Exercise :: Below are entries. Reproduce exactly the lines between the line holding "ATOM 104 N N" and the line holding "ATOM 144 C C", inclusive, and only those.

Dataset extract ::

* * * * *

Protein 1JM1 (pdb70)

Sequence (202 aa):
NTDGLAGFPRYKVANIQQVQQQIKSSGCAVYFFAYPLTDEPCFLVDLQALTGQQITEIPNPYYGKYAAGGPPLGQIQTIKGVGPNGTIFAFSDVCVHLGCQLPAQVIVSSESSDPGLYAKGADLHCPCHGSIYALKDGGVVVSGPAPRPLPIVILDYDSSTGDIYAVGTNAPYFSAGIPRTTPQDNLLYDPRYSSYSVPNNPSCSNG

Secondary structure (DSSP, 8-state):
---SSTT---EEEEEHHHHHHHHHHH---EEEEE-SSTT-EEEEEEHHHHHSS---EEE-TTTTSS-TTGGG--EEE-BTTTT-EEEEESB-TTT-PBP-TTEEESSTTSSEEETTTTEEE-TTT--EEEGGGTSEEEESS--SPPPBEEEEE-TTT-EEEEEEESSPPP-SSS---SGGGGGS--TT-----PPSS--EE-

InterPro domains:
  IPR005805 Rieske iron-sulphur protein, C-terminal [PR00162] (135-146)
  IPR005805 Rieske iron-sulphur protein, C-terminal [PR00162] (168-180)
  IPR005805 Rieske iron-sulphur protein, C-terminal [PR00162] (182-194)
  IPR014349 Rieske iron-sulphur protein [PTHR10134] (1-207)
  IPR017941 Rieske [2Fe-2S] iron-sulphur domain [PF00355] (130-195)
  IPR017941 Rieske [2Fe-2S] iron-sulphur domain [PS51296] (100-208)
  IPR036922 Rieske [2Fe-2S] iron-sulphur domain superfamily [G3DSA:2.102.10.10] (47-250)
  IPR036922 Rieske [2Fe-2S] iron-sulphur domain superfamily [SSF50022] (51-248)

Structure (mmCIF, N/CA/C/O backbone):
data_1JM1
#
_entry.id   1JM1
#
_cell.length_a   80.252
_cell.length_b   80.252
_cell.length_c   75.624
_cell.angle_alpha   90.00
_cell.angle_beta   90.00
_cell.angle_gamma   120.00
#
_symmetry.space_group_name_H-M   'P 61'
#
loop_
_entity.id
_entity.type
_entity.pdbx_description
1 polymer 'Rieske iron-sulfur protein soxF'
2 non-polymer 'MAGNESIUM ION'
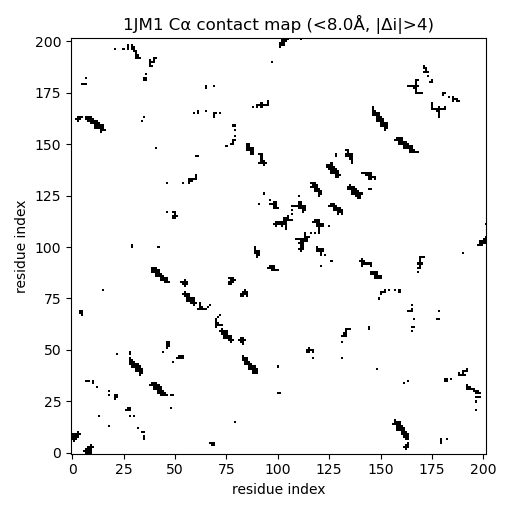
3 non-polymer 'FE2/S2 (INORGANIC) CLUSTER'
4 water water
#
loop_
_atom_site.group_PDB
_atom_site.id
_atom_site.type_symbol
_atom_site.label_atom_id
_atom_site.label_alt_id
_atom_site.label_comp_id
_atom_site.label_asym_id
_atom_site.label_entity_id
_atom_site.label_seq_id
_atom_site.pdbx_PDB_ins_code
_atom_site.Cartn_x
_atom_site.Cartn_y
_atom_site.Cartn_z
_atom_site.occupancy
_atom_site.B_iso_or_equiv
_atom_site.auth_seq_id
_atom_site.auth_comp_id
_atom_site.auth_asym_id
_atom_site.auth_atom_id
_atom_site.pdbx_PDB_model_num
ATOM 1 N N . ASN A 1 3 ? 5.895 22.875 51.851 1.00 34.75 49 ASN A N 1
ATOM 2 C CA . ASN A 1 3 ? 4.636 23.378 52.323 1.00 27.83 49 ASN A CA 1
ATOM 3 C C . ASN A 1 3 ? 3.662 23.408 51.151 1.00 22.12 49 ASN A C 1
ATOM 4 O O . ASN A 1 3 ? 4.095 23.304 49.975 1.00 21.40 49 ASN A O 1
ATOM 15 N N . THR A 1 4 ? 2.430 23.554 51.473 1.00 21.66 50 THR A N 1
ATOM 16 C CA . THR A 1 4 ? 1.365 23.709 50.491 1.00 20.24 50 THR A CA 1
ATOM 17 C C . THR A 1 4 ? 0.648 25.042 50.799 1.00 20.91 50 THR A C 1
ATOM 18 O O . THR A 1 4 ? -0.559 25.142 50.577 1.00 23.73 50 THR A O 1
ATOM 29 N N . ASP A 1 5 ? 1.412 26.052 51.211 1.00 22.33 51 ASP A N 1
ATOM 30 C CA . ASP A 1 5 ? 0.790 27.320 51.614 1.00 24.99 51 ASP A CA 1
ATOM 31 C C . ASP A 1 5 ? 0.666 28.315 50.479 1.00 21.42 51 ASP A C 1
ATOM 32 O O . ASP A 1 5 ? 0.265 29.440 50.737 1.00 22.42 51 ASP A O 1
ATOM 41 N N . GLY A 1 6 ? 1.074 27.900 49.275 1.00 19.09 52 GLY A N 1
ATOM 42 C CA . GLY A 1 6 ? 0.792 28.702 48.127 1.00 17.59 52 GLY A CA 1
ATOM 43 C C . GLY A 1 6 ? -0.572 28.473 47.562 1.00 17.77 52 GLY A C 1
ATOM 44 O O . GLY A 1 6 ? -1.530 28.142 48.305 1.00 22.52 52 GLY A O 1
ATOM 48 N N . LEU A 1 7 ? -0.790 28.658 46.254 1.00 16.26 53 LEU A N 1
ATOM 49 C CA . LEU A 1 7 ? -2.076 28.431 45.635 1.00 17.40 53 LEU A CA 1
ATOM 50 C C . LEU A 1 7 ? -2.195 27.006 45.156 1.00 16.33 53 LEU A C 1
ATOM 51 O O . LEU A 1 7 ? -1.298 26.442 44.560 1.00 14.84 53 LEU A O 1
ATOM 67 N N . ALA A 1 8 ? -3.383 26.429 45.442 1.00 18.90 54 ALA A N 1
ATOM 68 C CA . ALA A 1 8 ? -3.822 25.186 44.808 1.00 17.04 54 ALA A CA 1
ATOM 69 C C . ALA A 1 8 ? -2.749 24.099 44.946 1.00 15.81 54 ALA A C 1
ATOM 70 O O . ALA A 1 8 ? -2.510 23.337 44.019 1.00 15.09 54 ALA A O 1
ATOM 77 N N . GLY A 1 9 ? -2.152 23.963 46.120 1.00 17.16 55 GLY A N 1
ATOM 78 C CA . GLY A 1 9 ? -1.247 22.880 46.437 1.00 17.17 55 GLY A CA 1
ATOM 79 C C . GLY A 1 9 ? 0.262 23.204 46.247 1.00 15.89 55 GLY A C 1
ATOM 80 O O . GLY A 1 9 ? 1.087 22.378 46.613 1.00 16.51 55 GLY A O 1
ATOM 84 N N . PHE A 1 10 ? 0.572 24.341 45.661 1.00 13.40 56 PHE A N 1
ATOM 85 C CA . PHE A 1 10 ? 1.931 24.790 45.512 1.00 12.66 56 PHE A CA 1
ATOM 86 C C . PHE A 1 10 ? 2.493 25.269 46.827 1.00 13.53 56 PHE A C 1
ATOM 87 O O . PHE A 1 10 ? 1.730 25.704 47.709 1.00 15.08 56 PHE A O 1
ATOM 104 N N . PRO A 1 11 ? 3.813 25.283 46.983 1.00 13.48 57 PRO A N 1
ATOM 105 C CA . PRO A 1 11 ? 4.462 25.924 48.149 1.00 14.26 57 PRO A CA 1
ATOM 106 C C . PRO A 1 11 ? 4.442 27.416 48.010 1.00 13.96 57 PRO A C 1
ATOM 107 O O . PRO A 1 11 ? 4.340 27.989 46.915 1.00 14.19 57 PRO A O 1
ATOM 118 N N . ARG A 1 12 ? 4.542 28.091 49.138 1.00 15.46 58 ARG A N 1
ATOM 119 C CA . ARG A 1 12 ? 4.790 29.520 49.235 1.00 15.01 58 ARG A CA 1
ATOM 120 C C . ARG A 1 12 ? 6.285 29.669 49.508 1.00 15.73 58 ARG A C 1
ATOM 121 O O . ARG A 1 12 ? 6.773 29.299 50.556 1.00 20.21 58 ARG A O 1
ATOM 142 N N . TYR A 1 13 ? 7.035 30.214 48.549 1.00 14.05 59 TYR A N 1
ATOM 143 C CA . TYR A 1 13 ? 8.480 30.323 48.571 1.00 14.47 59 TYR A CA 1
ATOM 144 C C . TYR A 1 13 ? 8.902 31.764 48.502 1.00 13.61 59 TYR A C 1
ATOM 145 O O . TYR A 1 13 ? 8.519 32.474 47.582 1.00 13.17 59 TYR A O 1
ATOM 163 N N . LYS A 1 14 ? 9.747 32.234 49.424 1.00 14.00 60 LYS A N 1
ATOM 164 C CA . LYS A 1 14 ? 10.252 33.579 49.369 1.00 13.25 60 LYS A CA 1
ATOM 165 C C . LYS A 1 14 ? 11.323 33.723 48.309 1.00 13.55 60 LYS A C 1
ATOM 166 O O . LYS A 1 14 ? 12.388 33.082 48.382 1.00 17.44 60 LYS A O 1
ATOM 217 N N . VAL A 1 15 ? 11.090 34.541 47.335 1.00 12.18 61 VAL A N 1
ATOM 218 C CA . VAL A 1 15 ? 12.039 34.788 46.245 1.00 12.87 61 VAL A CA 1
ATOM 219 C C . VAL A 1 15 ? 13.097 35.787 46.677 1.00 12.92 61 VAL A C 1
ATOM 220 O O . VAL A 1 15 ? 14.295 35.572 46.537 1.00 14.06 61 VAL A O 1
ATOM 233 N N . ALA A 1 16 ? 12.641 36.953 47.163 1.00 12.66 62 ALA A N 1
ATOM 234 C CA . ALA A 1 16 ? 13.506 38.073 47.486 1.00 13.00 62 ALA A CA 1
ATOM 235 C C . ALA A 1 16 ? 12.666 39.122 48.201 1.00 12.76 62 ALA A C 1
ATOM 236 O O . ALA A 1 16 ? 11.450 39.135 48.065 1.00 13.96 62 ALA A O 1
ATOM 243 N N . ASN A 1 17 ? 13.322 40.037 48.911 1.00 12.84 63 ASN A N 1
ATOM 244 C CA . ASN A 1 17 ? 12.653 41.228 49.380 1.00 12.25 63 ASN A CA 1
ATOM 245 C C . ASN A 1 17 ? 12.641 42.263 48.279 1.00 11.88 63 ASN A C 1
ATOM 246 O O . ASN A 1 17 ? 13.582 42.339 47.477 1.00 12.87 63 ASN A O 1
ATOM 257 N N . ILE A 1 18 ? 11.612 43.109 48.263 1.00 11.83 64 ILE A N 1
ATOM 258 C CA . ILE A 1 18 ? 11.573 44.210 47.284 1.00 12.28 64 ILE A CA 1
ATOM 259 C C . ILE A 1 18 ? 12.826 45.033 47.298 1.00 12.03 64 ILE A C 1
ATOM 260 O O . ILE A 1 18 ? 13.260 45.505 46.258 1.00 13.21 64 ILE A O 1
ATOM 276 N N . GLN A 1 19 ? 13.449 45.239 48.468 1.00 12.49 65 GLN A N 1
ATOM 277 C CA . GLN A 1 19 ? 14.659 46.083 48.495 1.00 13.50 65 GLN A CA 1
ATOM 278 C C . GLN A 1 19 ? 15.842 45.425 47.822 1.00 13.30 65 GLN A C 1
ATOM 279 O O . GLN A 1 19 ? 16.718 46.104 47.318 1.00 15.41 65 GLN A O 1
ATOM 293 N N . GLN A 1 20 ? 15.910 44.085 47.800 1.00 13.27 66 GLN A N 1
ATOM 294 C CA . GLN A 1 20 ? 16.954 43.384 47.065 1.00 14.02 66 GLN A CA 1
ATOM 295 C C . GLN A 1 20 ? 16.764 43.639 45.571 1.00 14.02 66 GLN A C 1
ATOM 296 O O . GLN A 1 20 ? 17.752 43.856 44.828 1.00 15.43 66 GLN A O 1
ATOM 310 N N . VAL A 1 21 ? 15.533 43.598 45.094 1.00 13.47 67 VAL A N 1
ATOM 311 C CA . VAL A 1 21 ? 15.255 43.837 43.675 1.00 13.96 67 VAL A CA 1
ATOM 312 C C . VAL A 1 21 ? 15.571 45.266 43.322 1.00 14.17 67 VAL A C 1
ATOM 313 O O . VAL A 1 21 ? 16.289 45.544 42.369 1.00 15.83 67 VAL A O 1
ATOM 326 N N . GLN A 1 22 ? 15.065 46.203 44.133 1.00 14.52 68 GLN A N 1
ATOM 327 C CA . GLN A 1 22 ? 15.349 47.613 43.832 1.00 16.46 68 GLN A CA 1
ATOM 328 C C . GLN A 1 22 ? 16.796 48.001 43.924 1.00 17.71 68 GLN A C 1
ATOM 329 O O . GLN A 1 22 ? 17.280 48.764 43.099 1.00 19.67 68 GLN A O 1
ATOM 343 N N . GLN A 1 23 ? 17.497 47.460 44.910 1.00 17.58 69 GLN A N 1
ATOM 344 C CA . GLN A 1 23 ? 18.931 47.771 45.028 1.00 19.57 69 GLN A CA 1
ATOM 345 C C . GLN A 1 23 ? 19.651 47.261 43.823 1.00 18.22 69 GLN A C 1
ATOM 346 O O . GLN A 1 23 ? 20.626 47.894 43.336 1.00 20.66 69 GLN A O 1
ATOM 360 N N . GLN A 1 24 ? 19.302 46.055 43.326 1.00 16.92 70 GLN A N 1
ATOM 361 C CA . GLN A 1 24 ? 19.964 45.545 42.185 1.00 17.22 70 GLN A CA 1
ATOM 362 C C . GLN A 1 24 ? 19.710 46.438 40.980 1.00 18.21 70 GLN A C 1
ATOM 363 O O . GLN A 1 24 ? 20.630 46.780 40.174 1.00 20.58 70 GLN A O 1
ATOM 377 N N . ILE A 1 25 ? 18.460 46.879 40.762 1.00 16.89 71 ILE A N 1
ATOM 378 C CA . ILE A 1 25 ? 18.164 47.739 39.649 1.00 18.77 71 ILE A CA 1
ATOM 379 C C . ILE A 1 25 ? 18.923 49.048 39.758 1.00 21.02 71 ILE A C 1
ATOM 380 O O . ILE A 1 25 ? 19.536 49.505 38.798 1.00 23.31 71 ILE A O 1
ATOM 396 N N . LYS A 1 26 ? 18.960 49.646 40.952 1.00 20.94 72 LYS A N 1
ATOM 397 C CA . LYS A 1 26 ? 19.691 50.902 41.109 1.00 23.63 72 LYS A CA 1
ATOM 398 C C . LYS A 1 26 ? 21.187 50.787 40.914 1.00 25.45 72 LYS A C 1
ATOM 399 O O . LYS A 1 26 ? 21.807 51.661 40.312 1.00 33.34 72 LYS A O 1
ATOM 418 N N . SER A 1 27 ? 21.767 49.697 41.363 1.00 25.05 73 SER A N 1
ATOM 419 C CA . SER A 1 27 ? 23.212 49.589 41.358 1.00 27.58 73 SER A CA 1
ATOM 420 C C . SER A 1 27 ? 23.730 49.091 40.035 1.00 27.92 73 SER A C 1
ATOM 421 O O . SER A 1 27 ? 24.791 49.486 39.551 1.00 41.41 73 SER A O 1
ATOM 429 N N . SER A 1 28 ? 23.044 48.178 39.398 1.00 25.36 74 SER A N 1
ATOM 430 C CA . SER A 1 28 ? 23.575 47.475 38.226 1.00 25.94 74 SER A CA 1
ATOM 431 C C . SER A 1 28 ? 22.758 47.706 36.985 1.00 25.59 74 SER A C 1
ATOM 432 O O . SER A 1 28 ? 23.142 47.409 35.875 1.00 27.92 74 SER A O 1
ATOM 440 N N . GLY A 1 29 ? 21.514 48.188 37.133 1.00 23.99 75 GLY A N 1
ATOM 441 C CA . GLY A 1 29 ? 20.624 48.320 36.015 1.00 25.20 75 GLY A CA 1
ATOM 442 C C . GLY A 1 29 ? 19.950 47.001 35.648 1.00 20.07 75 GLY A C 1
ATOM 443 O O . GLY A 1 29 ? 19.173 47.028 34.652 1.00 25.92 75 GLY A O 1
ATOM 447 N N . CYS A 1 30 ? 20.156 45.950 36.345 1.00 18.07 76 CYS A N 1
ATOM 448 C CA . CYS A 1 30 ? 19.650 44.629 35.956 1.00 16.41 76 CYS A CA 1
ATOM 449 C C . CYS A 1 30 ? 18.262 44.413 36.542 1.00 15.98 76 CYS A C 1
ATOM 450 O O . CYS A 1 30 ? 18.119 44.387 37.735 1.00 17.51 76 CYS A O 1
ATOM 457 N N . ALA A 1 31 ? 17.237 44.297 35.634 1.00 15.48 77 ALA A N 1
ATOM 458 C CA . ALA A 1 31 ? 15.834 44.173 36.053 1.00 15.65 77 ALA A CA 1
ATOM 459 C C . ALA A 1 31 ? 15.342 42.772 36.107 1.00 14.11 77 ALA A C 1
ATOM 460 O O . ALA A 1 31 ? 14.110 42.561 36.245 1.00 14.69 77 ALA A O 1
ATOM 467 N N . VAL A 1 32 ? 16.226 41.773 36.006 1.00 13.84 78 VAL A N 1
ATOM 468 C CA . VAL A 1 32 ? 15.884 40.349 36.010 1.00 13.02 78 VAL A CA 1
ATOM 469 C C . VAL A 1 32 ? 16.552 39.717 37.211 1.00 13.13 78 VAL A C 1
ATOM 470 O O . VAL A 1 32 ? 17.713 40.003 37.514 1.00 15.27 78 VAL A O 1
ATOM 483 N N . TYR A 1 33 ? 15.824 38.806 37.910 1.00 12.09 79 TYR A N 1
ATOM 484 C CA . TYR A 1 33 ? 16.299 38.216 39.142 1.00 11.69 79 TYR A CA 1
ATOM 485 C C . TYR A 1 33 ? 15.951 36.746 39.119 1.00 11.22 79 TYR A C 1
ATOM 486 O O . TYR A 1 33 ? 14.764 36.370 39.184 1.00 11.91 79 TYR A O 1
ATOM 504 N N . PHE A 1 34 ? 16.949 35.869 39.028 1.00 11.88 80 PHE A N 1
ATOM 505 C CA . PHE A 1 34 ? 16.724 34.444 38.856 1.00 11.30 80 PHE A CA 1
ATOM 506 C C . PHE A 1 34 ? 16.485 33.753 40.175 1.00 11.53 80 PHE A C 1
ATOM 507 O O . PHE A 1 34 ? 17.038 34.161 41.210 1.00 12.91 80 PHE A O 1
ATOM 524 N N . PHE A 1 35 ? 15.701 32.682 40.113 1.00 11.22 81 PHE A N 1
ATOM 525 C CA . PHE A 1 35 ? 15.409 31.832 41.262 1.00 11.64 81 PHE A CA 1
ATOM 526 C C . PHE A 1 35 ? 14.959 30.470 40.717 1.00 11.28 81 PHE A C 1
ATOM 527 O O . PHE A 1 35 ? 14.880 30.302 39.483 1.00 12.79 81 PHE A O 1
ATOM 544 N N . ALA A 1 36 ? 14.697 29.527 41.577 1.00 11.94 82 ALA A N 1
ATOM 545 C CA . ALA A 1 36 ? 14.137 28.228 41.190 1.00 11.94 82 ALA A CA 1
ATOM 546 C C . ALA A 1 36 ? 12.840 28.024 41.931 1.00 11.15 82 ALA A C 1
ATOM 547 O O . ALA A 1 36 ? 12.729 28.389 43.115 1.00 12.60 82 ALA A O 1
ATOM 554 N N . TYR A 1 37 ? 11.842 27.450 41.253 1.00 10.59 83 TYR A N 1
ATOM 555 C CA . TYR A 1 37 ? 10.536 27.271 41.872 1.00 10.44 83 TYR A CA 1
ATOM 556 C C . TYR A 1 37 ? 9.649 26.413 40.977 1.00 10.24 83 TYR A C 1
ATOM 557 O O . TYR A 1 37 ? 9.661 26.617 39.763 1.00 10.51 83 TYR A O 1
ATOM 575 N N . PRO A 1 38 ? 8.798 25.552 41.557 1.00 10.83 84 PRO A N 1
ATOM 576 C CA . PRO A 1 38 ? 8.732 25.176 42.970 1.00 11.30 84 PRO A CA 1
ATOM 577 C C . PRO A 1 38 ? 9.796 24.245 43.452 1.00 12.34 84 PRO A C 1
ATOM 578 O O . PRO A 1 38 ? 9.888 24.042 44.666 1.00 14.09 84 PRO A O 1
ATOM 589 N N . LEU A 1 39 ? 10.585 23.630 42.554 1.00 12.14 85 LEU A N 1
ATOM 590 C CA . LEU A 1 39 ? 11.657 22.760 42.877 1.00 12.76 85 LEU A CA 1
ATOM 591 C C . LEU A 1 39 ? 12.976 23.368 42.530 1.00 12.92 85 LEU A C 1
ATOM 592 O O . LEU A 1 39 ? 13.083 24.218 41.634 1.00 13.84 85 LEU A O 1
ATOM 608 N N . THR A 1 40 ? 14.026 22.910 43.172 1.00 14.72 86 THR A N 1
ATOM 609 C CA . THR A 1 40 ? 15.357 23.545 43.020 1.00 18.62 86 THR A CA 1
ATOM 610 C C . THR A 1 40 ? 15.843 23.490 41.681 1.00 18.30 86 THR A C 1
ATOM 611 O O . THR A 1 40 ? 16.687 24.330 41.260 1.00 21.23 86 THR A O 1
ATOM 630 N N . ASP A 1 41 ? 15.516 22.555 40.811 1.00 19.88 87 ASP A N 1
ATOM 631 C CA . ASP A 1 41 ? 16.038 22.465 39.419 1.00 19.74 87 ASP A CA 1
ATOM 632 C C . ASP A 1 41 ? 15.186 23.081 38.308 1.00 15.26 87 ASP A C 1
ATOM 633 O O . ASP A 1 41 ? 15.373 22.806 37.103 1.00 14.49 87 ASP A O 1
ATOM 642 N N . GLU A 1 42 ? 14.253 23.923 38.683 1.00 11.98 88 GLU A N 1
ATOM 643 C CA . GLU A 1 42 ? 13.280 24.558 37.773 1.00 10.60 88 GLU A CA 1
ATOM 644 C C . GLU A 1 42 ? 13.543 26.056 37.755 1.00 10.54 88 GLU A C 1
ATOM 645 O O . GLU A 1 42 ? 13.039 26.807 38.597 1.00 11.12 88 GLU A O 1
ATOM 657 N N . PRO A 1 43 ? 14.353 26.537 36.822 1.00 10.79 89 PRO A N 1
ATOM 658 C CA . PRO A 1 43 ? 14.731 27.937 36.851 1.00 10.76 89 PRO A CA 1
ATOM 659 C C . PRO A 1 43 ? 13.607 28.855 36.403 1.00 10.22 89 PRO A C 1
ATOM 660 O O . PRO A 1 43 ? 12.865 28.520 35.482 1.00 10.03 89 PRO A O 1
ATOM 671 N N . CYS A 1 44 ? 13.541 30.013 37.047 1.00 10.02 90 CYS A N 1
ATOM 672 C CA . CYS A 1 44 ? 12.569 31.059 36.825 1.00 9.81 90 CYS A CA 1
ATOM 673 C C . CYS A 1 44 ? 13.242 32.393 36.902 1.00 10.09 90 CYS A C 1
ATOM 674 O O . CYS A 1 44 ? 14.373 32.503 37.398 1.00 10.62 90 CYS A O 1
ATOM 681 N N . PHE A 1 45 ? 12.558 33.468 36.505 1.00 10.35 91 PHE A N 1
ATOM 682 C CA . PHE A 1 45 ? 13.066 34.811 36.773 1.00 10.72 91 PHE A CA 1
ATOM 683 C C . PHE A 1 45 ? 11.940 35.736 37.127 1.00 10.29 91 PHE A C 1
ATOM 684 O O . PHE A 1 45 ? 10.860 35.688 36.532 1.00 10.60 91 PHE A O 1
ATOM 701 N N . LEU A 1 46 ? 12.235 36.648 38.046 1.00 11.11 92 LEU A N 1
ATOM 702 C CA . LEU A 1 46 ? 11.470 37.861 38.255 1.00 10.99 92 LEU A CA 1
ATOM 703 C C . LEU A 1 46 ? 11.922 38.883 37.264 1.00 10.67 92 LEU A C 1
ATOM 704 O O . LEU A 1 46 ? 13.097 38.947 36.917 1.00 12.12 92 LEU A O 1
ATOM 720 N N . VAL A 1 47 ? 10.992 39.740 36.846 1.00 11.05 93 VAL A N 1
ATOM 721 C CA . VAL A 1 47 ? 11.338 40.889 36.001 1.00 12.14 93 VAL A CA 1
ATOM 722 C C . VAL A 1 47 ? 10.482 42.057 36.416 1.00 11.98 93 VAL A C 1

* * * * *

Result of the task ::
ATOM 104 N N . PRO A 1 11 ? 3.813 25.283 46.983 1.00 13.48 57 PRO A N 1
ATOM 105 C CA . PRO A 1 11 ? 4.462 25.924 48.149 1.00 14.26 57 PRO A CA 1
ATOM 106 C C . PRO A 1 11 ? 4.442 27.416 48.010 1.00 13.96 57 PRO A C 1
ATOM 107 O O . PRO A 1 11 ? 4.340 27.989 46.915 1.00 14.19 57 PRO A O 1
ATOM 118 N N . ARG A 1 12 ? 4.542 28.091 49.138 1.00 15.46 58 ARG A N 1
ATOM 119 C CA . ARG A 1 12 ? 4.790 29.520 49.235 1.00 15.01 58 ARG A CA 1
ATOM 120 C C . ARG A 1 12 ? 6.285 29.669 49.508 1.00 15.73 58 ARG A C 1
ATOM 121 O O . ARG A 1 12 ? 6.773 29.299 50.556 1.00 20.21 58 ARG A O 1
ATOM 142 N N . TYR A 1 13 ? 7.035 30.214 48.549 1.00 14.05 59 TYR A N 1
ATOM 143 C CA . TYR A 1 13 ? 8.480 30.323 48.571 1.00 14.47 59 TYR A CA 1
ATOM 144 C C . TYR A 1 13 ? 8.902 31.764 48.502 1.00 13.61 59 TYR A C 1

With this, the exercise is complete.